The format of the specification file has the following schema:

{
  "type": "object",
  "additionalProperties": false,
  "properties": {
    "config_name": {
      "type": "string"
    },
    "model_name": {
      "type": "string"
    },
    "events": {
      "type": "array",
      "items": {
        "type": "object",
        "additionalProperties": false,
        "properties": {
          "group_name": {
            "type": "string"
          },
          "event_name": {
            "type": "string"
          },
          "rate": {
            "type": "integer"
          },
          "flags": {
            "type": "array",
            "uniqueItems": true,
            "items": {
              "type": "string",
              "enum": [
                "os",
                "user",
                "pc",
                "last_branch"
                "timebase",
              ]
            }
          },
          "required": [ "group_name", "event_name" ]
        }
      }
    },
    "buffer_size_in_mb": {
      "type": "integer",
      "minimum": 1
    },
    "duration": {
      "type": "integer",
      "minimum": 0
    },
    "num_iterations": {
      "type": "integer",
      "minimum": 1
    },
    "output_path_prefix": {
      "type": "string"
    },
    "session_result_spec_path": {
      "type": "string"
    },
    "required": [ "events" ]
  }
}

Some values have defaults.

model_name: obtained from perfmon::GetDefaultModelName()
output_path_prefix: “/tmp/cpuperf”
session_result_spec_path: “/tmp/cpuperf.cpsession”

Event flags

Flags can be provided for each event to control how data for that event is collected.

os: Data is collected while the CPU is running kernel code.
user: Data is collected while the CPU is running userspace code.
pc: When data is sampled, record the PC value.
last_branch: When data is sampled, record the set of preceding branches leading up to the PMI. This is currently only supported on X64.
timebase: Mark this event as the “timebase” event. Data for other events that have a rate of zero is collected at the same time data for this event is collected. Timebase events must have a non-zero rate.

Example Specification

This spec collects data every 10,000 retired instructions.

// Basic cpu and memory stats.
{
  "config_name": "printer-test",
  "events": [
    {
      "group_name": "fixed",
      "event_name": "instructions_retired",
      "rate": 10000,
      "flags": [ "os", "user", "timebase" ]
    },
    {
      "group_name": "fixed",
      "event_name": "unhalted_reference_cycles",
      "flags": [ "os", "user" ]
    },
    {
      "group_name": "arch",
      "event_name": "llc_references",
      "flags": [ "os", "user" ]
    },
    {
      "group_name": "arch",
      "event_name": "llc_misses",
      "flags": [ "os", "user" ]
    },
    {
      "group_name": "misc",
      "event_name": "memory_bytes_read",
    },
    {
      "group_name": "misc",
      "event_name": "memory_bytes_written",
    }
  ],
  "buffer_size_in_mb": 16,
  "duration": 10,
  "num_iterations": 1,
  "output_path_prefix": "/tmp/cpuperf-test",
  "session_result_spec_path": "/tmp/cpuperf-test.cpsession"
}

Result Format

Collected trace data is written to files, one per cpu per iteration. The files are named ${prefix}...cpuperf.
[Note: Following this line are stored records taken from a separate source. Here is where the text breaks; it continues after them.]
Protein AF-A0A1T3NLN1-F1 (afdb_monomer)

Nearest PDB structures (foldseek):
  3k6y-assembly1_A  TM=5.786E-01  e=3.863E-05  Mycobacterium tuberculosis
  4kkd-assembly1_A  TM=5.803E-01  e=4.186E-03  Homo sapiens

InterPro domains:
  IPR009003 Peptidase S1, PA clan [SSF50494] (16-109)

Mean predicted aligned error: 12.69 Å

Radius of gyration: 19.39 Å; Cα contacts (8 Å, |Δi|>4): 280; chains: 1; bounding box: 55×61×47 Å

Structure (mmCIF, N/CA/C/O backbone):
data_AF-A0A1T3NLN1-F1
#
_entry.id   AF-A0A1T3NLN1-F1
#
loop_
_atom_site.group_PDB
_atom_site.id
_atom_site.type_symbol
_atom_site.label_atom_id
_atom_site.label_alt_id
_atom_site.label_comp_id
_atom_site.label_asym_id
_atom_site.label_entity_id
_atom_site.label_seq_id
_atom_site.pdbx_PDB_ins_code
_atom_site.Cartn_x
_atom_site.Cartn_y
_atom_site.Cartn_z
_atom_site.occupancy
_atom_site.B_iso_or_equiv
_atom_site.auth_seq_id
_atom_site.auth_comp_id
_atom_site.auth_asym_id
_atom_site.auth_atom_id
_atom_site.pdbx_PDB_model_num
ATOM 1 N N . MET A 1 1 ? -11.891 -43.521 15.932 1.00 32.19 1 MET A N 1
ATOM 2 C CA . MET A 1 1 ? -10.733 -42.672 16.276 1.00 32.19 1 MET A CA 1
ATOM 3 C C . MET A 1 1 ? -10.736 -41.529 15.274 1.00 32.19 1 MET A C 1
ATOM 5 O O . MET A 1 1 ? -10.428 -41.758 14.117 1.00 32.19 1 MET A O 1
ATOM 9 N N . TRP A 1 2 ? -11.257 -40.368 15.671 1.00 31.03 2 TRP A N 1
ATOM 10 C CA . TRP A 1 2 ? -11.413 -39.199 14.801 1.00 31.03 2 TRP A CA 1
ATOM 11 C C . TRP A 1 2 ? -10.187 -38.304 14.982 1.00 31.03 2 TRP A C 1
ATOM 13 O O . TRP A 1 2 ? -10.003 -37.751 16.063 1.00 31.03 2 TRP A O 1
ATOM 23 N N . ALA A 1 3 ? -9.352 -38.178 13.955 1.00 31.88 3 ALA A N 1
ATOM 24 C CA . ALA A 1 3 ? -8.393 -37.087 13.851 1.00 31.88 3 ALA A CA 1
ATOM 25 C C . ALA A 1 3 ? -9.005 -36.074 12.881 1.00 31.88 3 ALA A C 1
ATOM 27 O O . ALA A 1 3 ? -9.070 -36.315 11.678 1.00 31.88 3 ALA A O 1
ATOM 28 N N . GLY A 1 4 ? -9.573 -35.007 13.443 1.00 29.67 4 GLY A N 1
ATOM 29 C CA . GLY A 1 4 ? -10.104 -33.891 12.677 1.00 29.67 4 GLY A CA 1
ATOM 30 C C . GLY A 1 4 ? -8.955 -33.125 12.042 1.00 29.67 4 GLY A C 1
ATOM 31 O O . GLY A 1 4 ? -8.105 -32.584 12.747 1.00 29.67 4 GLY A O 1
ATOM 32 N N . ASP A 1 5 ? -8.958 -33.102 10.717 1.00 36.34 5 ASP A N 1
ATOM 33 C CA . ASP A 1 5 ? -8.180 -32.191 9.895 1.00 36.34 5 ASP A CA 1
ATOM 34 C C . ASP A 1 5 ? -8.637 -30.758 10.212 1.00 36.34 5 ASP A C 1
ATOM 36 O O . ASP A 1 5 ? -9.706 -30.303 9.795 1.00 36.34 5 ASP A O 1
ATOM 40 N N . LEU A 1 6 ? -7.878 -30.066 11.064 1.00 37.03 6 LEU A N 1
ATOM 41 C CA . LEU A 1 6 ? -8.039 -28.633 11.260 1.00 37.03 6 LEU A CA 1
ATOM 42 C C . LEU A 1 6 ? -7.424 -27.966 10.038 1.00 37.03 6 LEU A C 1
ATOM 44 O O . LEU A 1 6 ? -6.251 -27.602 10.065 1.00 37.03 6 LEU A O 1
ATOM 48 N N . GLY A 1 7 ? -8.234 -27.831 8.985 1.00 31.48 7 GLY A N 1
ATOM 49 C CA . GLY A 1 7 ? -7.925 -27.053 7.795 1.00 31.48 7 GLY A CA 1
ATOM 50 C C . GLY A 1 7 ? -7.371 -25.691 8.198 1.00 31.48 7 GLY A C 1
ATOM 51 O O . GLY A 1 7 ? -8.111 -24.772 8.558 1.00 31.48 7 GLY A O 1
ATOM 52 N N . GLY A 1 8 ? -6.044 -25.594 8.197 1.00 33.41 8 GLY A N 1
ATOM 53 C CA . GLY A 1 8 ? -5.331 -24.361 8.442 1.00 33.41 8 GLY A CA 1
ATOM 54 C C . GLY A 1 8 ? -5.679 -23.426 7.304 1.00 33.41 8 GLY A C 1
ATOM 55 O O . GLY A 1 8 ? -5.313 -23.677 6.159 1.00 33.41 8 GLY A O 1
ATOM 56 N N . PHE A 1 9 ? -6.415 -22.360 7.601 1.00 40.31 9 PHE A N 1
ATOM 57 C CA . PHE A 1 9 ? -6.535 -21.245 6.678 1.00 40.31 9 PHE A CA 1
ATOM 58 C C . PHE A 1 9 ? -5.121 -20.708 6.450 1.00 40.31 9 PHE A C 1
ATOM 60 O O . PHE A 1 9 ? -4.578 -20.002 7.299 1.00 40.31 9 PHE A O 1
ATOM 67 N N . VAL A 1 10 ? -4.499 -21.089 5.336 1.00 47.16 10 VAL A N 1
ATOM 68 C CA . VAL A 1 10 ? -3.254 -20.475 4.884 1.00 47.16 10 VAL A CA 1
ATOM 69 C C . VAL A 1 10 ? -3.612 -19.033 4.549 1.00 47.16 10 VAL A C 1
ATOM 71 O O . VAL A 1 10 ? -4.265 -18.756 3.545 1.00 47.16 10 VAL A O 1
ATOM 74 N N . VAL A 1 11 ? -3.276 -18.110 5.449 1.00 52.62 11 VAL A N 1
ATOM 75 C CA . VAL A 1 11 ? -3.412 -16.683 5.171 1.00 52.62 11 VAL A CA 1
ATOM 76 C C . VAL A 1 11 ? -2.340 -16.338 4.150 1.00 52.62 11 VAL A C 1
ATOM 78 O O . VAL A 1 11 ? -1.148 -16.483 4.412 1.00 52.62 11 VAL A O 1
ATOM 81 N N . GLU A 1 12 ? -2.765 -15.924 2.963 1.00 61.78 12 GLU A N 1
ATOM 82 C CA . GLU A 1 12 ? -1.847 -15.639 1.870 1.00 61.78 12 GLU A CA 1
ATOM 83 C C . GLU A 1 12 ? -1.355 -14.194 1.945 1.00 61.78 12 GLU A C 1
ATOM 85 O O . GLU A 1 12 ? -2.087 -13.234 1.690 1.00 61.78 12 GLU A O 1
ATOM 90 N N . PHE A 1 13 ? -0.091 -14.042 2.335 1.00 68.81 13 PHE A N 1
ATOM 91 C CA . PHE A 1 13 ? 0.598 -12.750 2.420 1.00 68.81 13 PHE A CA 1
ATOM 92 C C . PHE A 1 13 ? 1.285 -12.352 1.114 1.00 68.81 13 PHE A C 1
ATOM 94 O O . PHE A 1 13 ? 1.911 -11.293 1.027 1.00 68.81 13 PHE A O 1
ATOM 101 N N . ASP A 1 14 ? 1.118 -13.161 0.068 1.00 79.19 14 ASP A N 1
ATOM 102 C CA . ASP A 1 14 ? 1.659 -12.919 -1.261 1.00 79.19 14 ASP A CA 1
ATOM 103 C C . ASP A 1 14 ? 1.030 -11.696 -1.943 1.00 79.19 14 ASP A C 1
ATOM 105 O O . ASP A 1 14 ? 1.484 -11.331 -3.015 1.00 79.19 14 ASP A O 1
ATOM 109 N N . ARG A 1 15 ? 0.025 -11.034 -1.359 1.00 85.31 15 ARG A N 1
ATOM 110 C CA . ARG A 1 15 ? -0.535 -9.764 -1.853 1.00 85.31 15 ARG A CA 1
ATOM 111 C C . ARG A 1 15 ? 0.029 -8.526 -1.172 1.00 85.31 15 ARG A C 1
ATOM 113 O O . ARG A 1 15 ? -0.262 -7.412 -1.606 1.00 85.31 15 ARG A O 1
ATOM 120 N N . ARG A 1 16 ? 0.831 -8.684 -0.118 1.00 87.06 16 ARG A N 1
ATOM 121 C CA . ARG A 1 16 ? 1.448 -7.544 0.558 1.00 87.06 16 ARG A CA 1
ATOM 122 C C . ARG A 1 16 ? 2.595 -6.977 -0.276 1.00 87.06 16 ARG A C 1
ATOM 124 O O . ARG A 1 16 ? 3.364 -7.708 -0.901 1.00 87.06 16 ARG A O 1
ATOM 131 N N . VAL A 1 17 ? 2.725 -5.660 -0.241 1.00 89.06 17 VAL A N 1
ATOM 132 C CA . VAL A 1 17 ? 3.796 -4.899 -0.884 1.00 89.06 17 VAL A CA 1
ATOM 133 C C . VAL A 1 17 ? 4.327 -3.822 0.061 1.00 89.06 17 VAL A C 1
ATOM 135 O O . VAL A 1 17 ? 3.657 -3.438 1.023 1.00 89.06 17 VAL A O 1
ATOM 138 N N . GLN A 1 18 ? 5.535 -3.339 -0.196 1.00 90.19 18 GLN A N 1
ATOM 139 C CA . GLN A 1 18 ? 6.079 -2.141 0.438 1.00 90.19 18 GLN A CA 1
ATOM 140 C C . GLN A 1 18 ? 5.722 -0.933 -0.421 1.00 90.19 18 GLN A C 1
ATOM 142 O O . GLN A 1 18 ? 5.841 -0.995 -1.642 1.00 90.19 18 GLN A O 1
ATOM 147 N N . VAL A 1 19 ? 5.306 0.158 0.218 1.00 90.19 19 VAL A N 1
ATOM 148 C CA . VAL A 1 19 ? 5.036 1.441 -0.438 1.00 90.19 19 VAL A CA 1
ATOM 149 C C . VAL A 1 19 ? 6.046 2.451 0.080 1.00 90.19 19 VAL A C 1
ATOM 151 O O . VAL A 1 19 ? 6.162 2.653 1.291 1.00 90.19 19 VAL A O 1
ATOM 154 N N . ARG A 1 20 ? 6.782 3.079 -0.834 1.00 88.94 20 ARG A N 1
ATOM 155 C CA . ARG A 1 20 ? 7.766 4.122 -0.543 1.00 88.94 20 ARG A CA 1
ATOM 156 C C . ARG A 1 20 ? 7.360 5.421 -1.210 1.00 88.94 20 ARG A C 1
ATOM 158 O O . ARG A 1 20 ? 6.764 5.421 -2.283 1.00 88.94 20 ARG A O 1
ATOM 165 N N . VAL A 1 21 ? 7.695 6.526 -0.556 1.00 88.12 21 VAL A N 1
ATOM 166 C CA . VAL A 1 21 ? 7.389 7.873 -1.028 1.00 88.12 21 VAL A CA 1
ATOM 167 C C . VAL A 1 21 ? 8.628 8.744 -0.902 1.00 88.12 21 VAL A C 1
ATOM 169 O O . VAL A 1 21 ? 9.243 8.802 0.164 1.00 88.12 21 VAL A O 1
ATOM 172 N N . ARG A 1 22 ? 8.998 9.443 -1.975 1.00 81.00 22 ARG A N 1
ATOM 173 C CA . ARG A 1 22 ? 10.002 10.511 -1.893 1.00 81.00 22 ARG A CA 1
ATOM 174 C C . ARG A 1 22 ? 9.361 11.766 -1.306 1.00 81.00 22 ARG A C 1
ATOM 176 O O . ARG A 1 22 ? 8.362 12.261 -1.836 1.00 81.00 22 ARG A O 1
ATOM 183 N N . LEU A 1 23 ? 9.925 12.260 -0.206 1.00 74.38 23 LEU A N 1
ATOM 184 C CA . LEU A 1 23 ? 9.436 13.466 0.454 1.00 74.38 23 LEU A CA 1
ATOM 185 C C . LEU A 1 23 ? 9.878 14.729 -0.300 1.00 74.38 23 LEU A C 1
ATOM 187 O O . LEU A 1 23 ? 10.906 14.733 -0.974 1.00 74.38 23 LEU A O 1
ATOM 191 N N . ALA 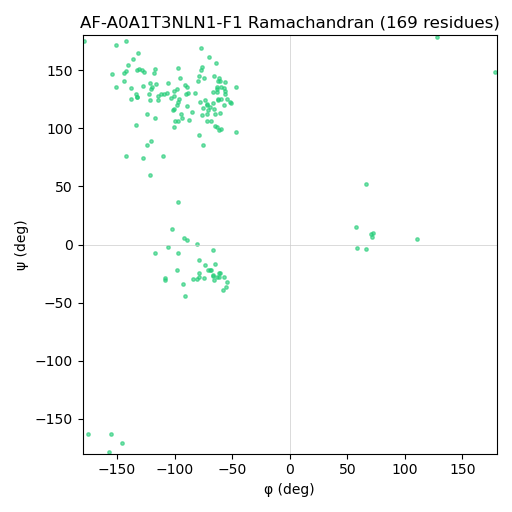A 1 24 ? 9.060 15.779 -0.205 1.00 67.06 24 ALA A N 1
ATOM 192 C CA . ALA A 1 24 ? 9.266 17.082 -0.844 1.00 67.06 24 ALA A CA 1
ATOM 193 C C . ALA A 1 24 ? 10.481 17.838 -0.307 1.00 67.06 24 ALA A C 1
ATOM 195 O O . ALA A 1 24 ? 11.082 18.627 -1.030 1.00 67.06 24 ALA A O 1
ATOM 196 N N . ASP A 1 25 ? 10.792 17.613 0.966 1.00 63.94 25 ASP A N 1
ATOM 197 C CA . ASP A 1 25 ? 11.845 18.300 1.692 1.00 63.94 25 ASP A CA 1
ATOM 198 C C . ASP A 1 25 ? 13.121 17.434 1.691 1.00 63.94 25 ASP A C 1
ATOM 200 O O . ASP A 1 25 ? 13.162 16.403 2.377 1.00 63.94 25 ASP A O 1
ATOM 204 N N . PRO A 1 26 ? 14.146 17.801 0.898 1.00 56.72 26 PRO A N 1
ATOM 205 C CA . PRO A 1 26 ? 15.411 17.081 0.866 1.00 56.72 26 PRO A CA 1
ATOM 206 C C . PRO A 1 26 ? 16.238 17.278 2.146 1.00 56.72 26 PRO A C 1
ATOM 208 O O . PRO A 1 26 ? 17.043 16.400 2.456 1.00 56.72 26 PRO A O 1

To simplify processing of results, metadata describing the result is written to a separate file: ${prefix}.cpsession, which has the following schema:

{
  "type": "object",
  "additionalProperties": false,
  "properties": {
    "config_name": {
      "type": "string"
    },
    "num_iterations": {
      "type": "integer",
      "minimum": 1
    },
    "num_traces": {
      "type": "integer",
      "minimum": 1
    },
    "output_path_prefix": {
      "type": "string"
    }
  }
}

Pretty-printer

For testing, debugging, and development purposes the program cpuperf_print will pretty-print traces. At present this program is only available on the development host.

Example:

$ out/x64/cpuperf_print --session=/path/to/downloaded.cpsession
<pretty printed output>

In the future this program may do more complex forms of processing of the trace session result.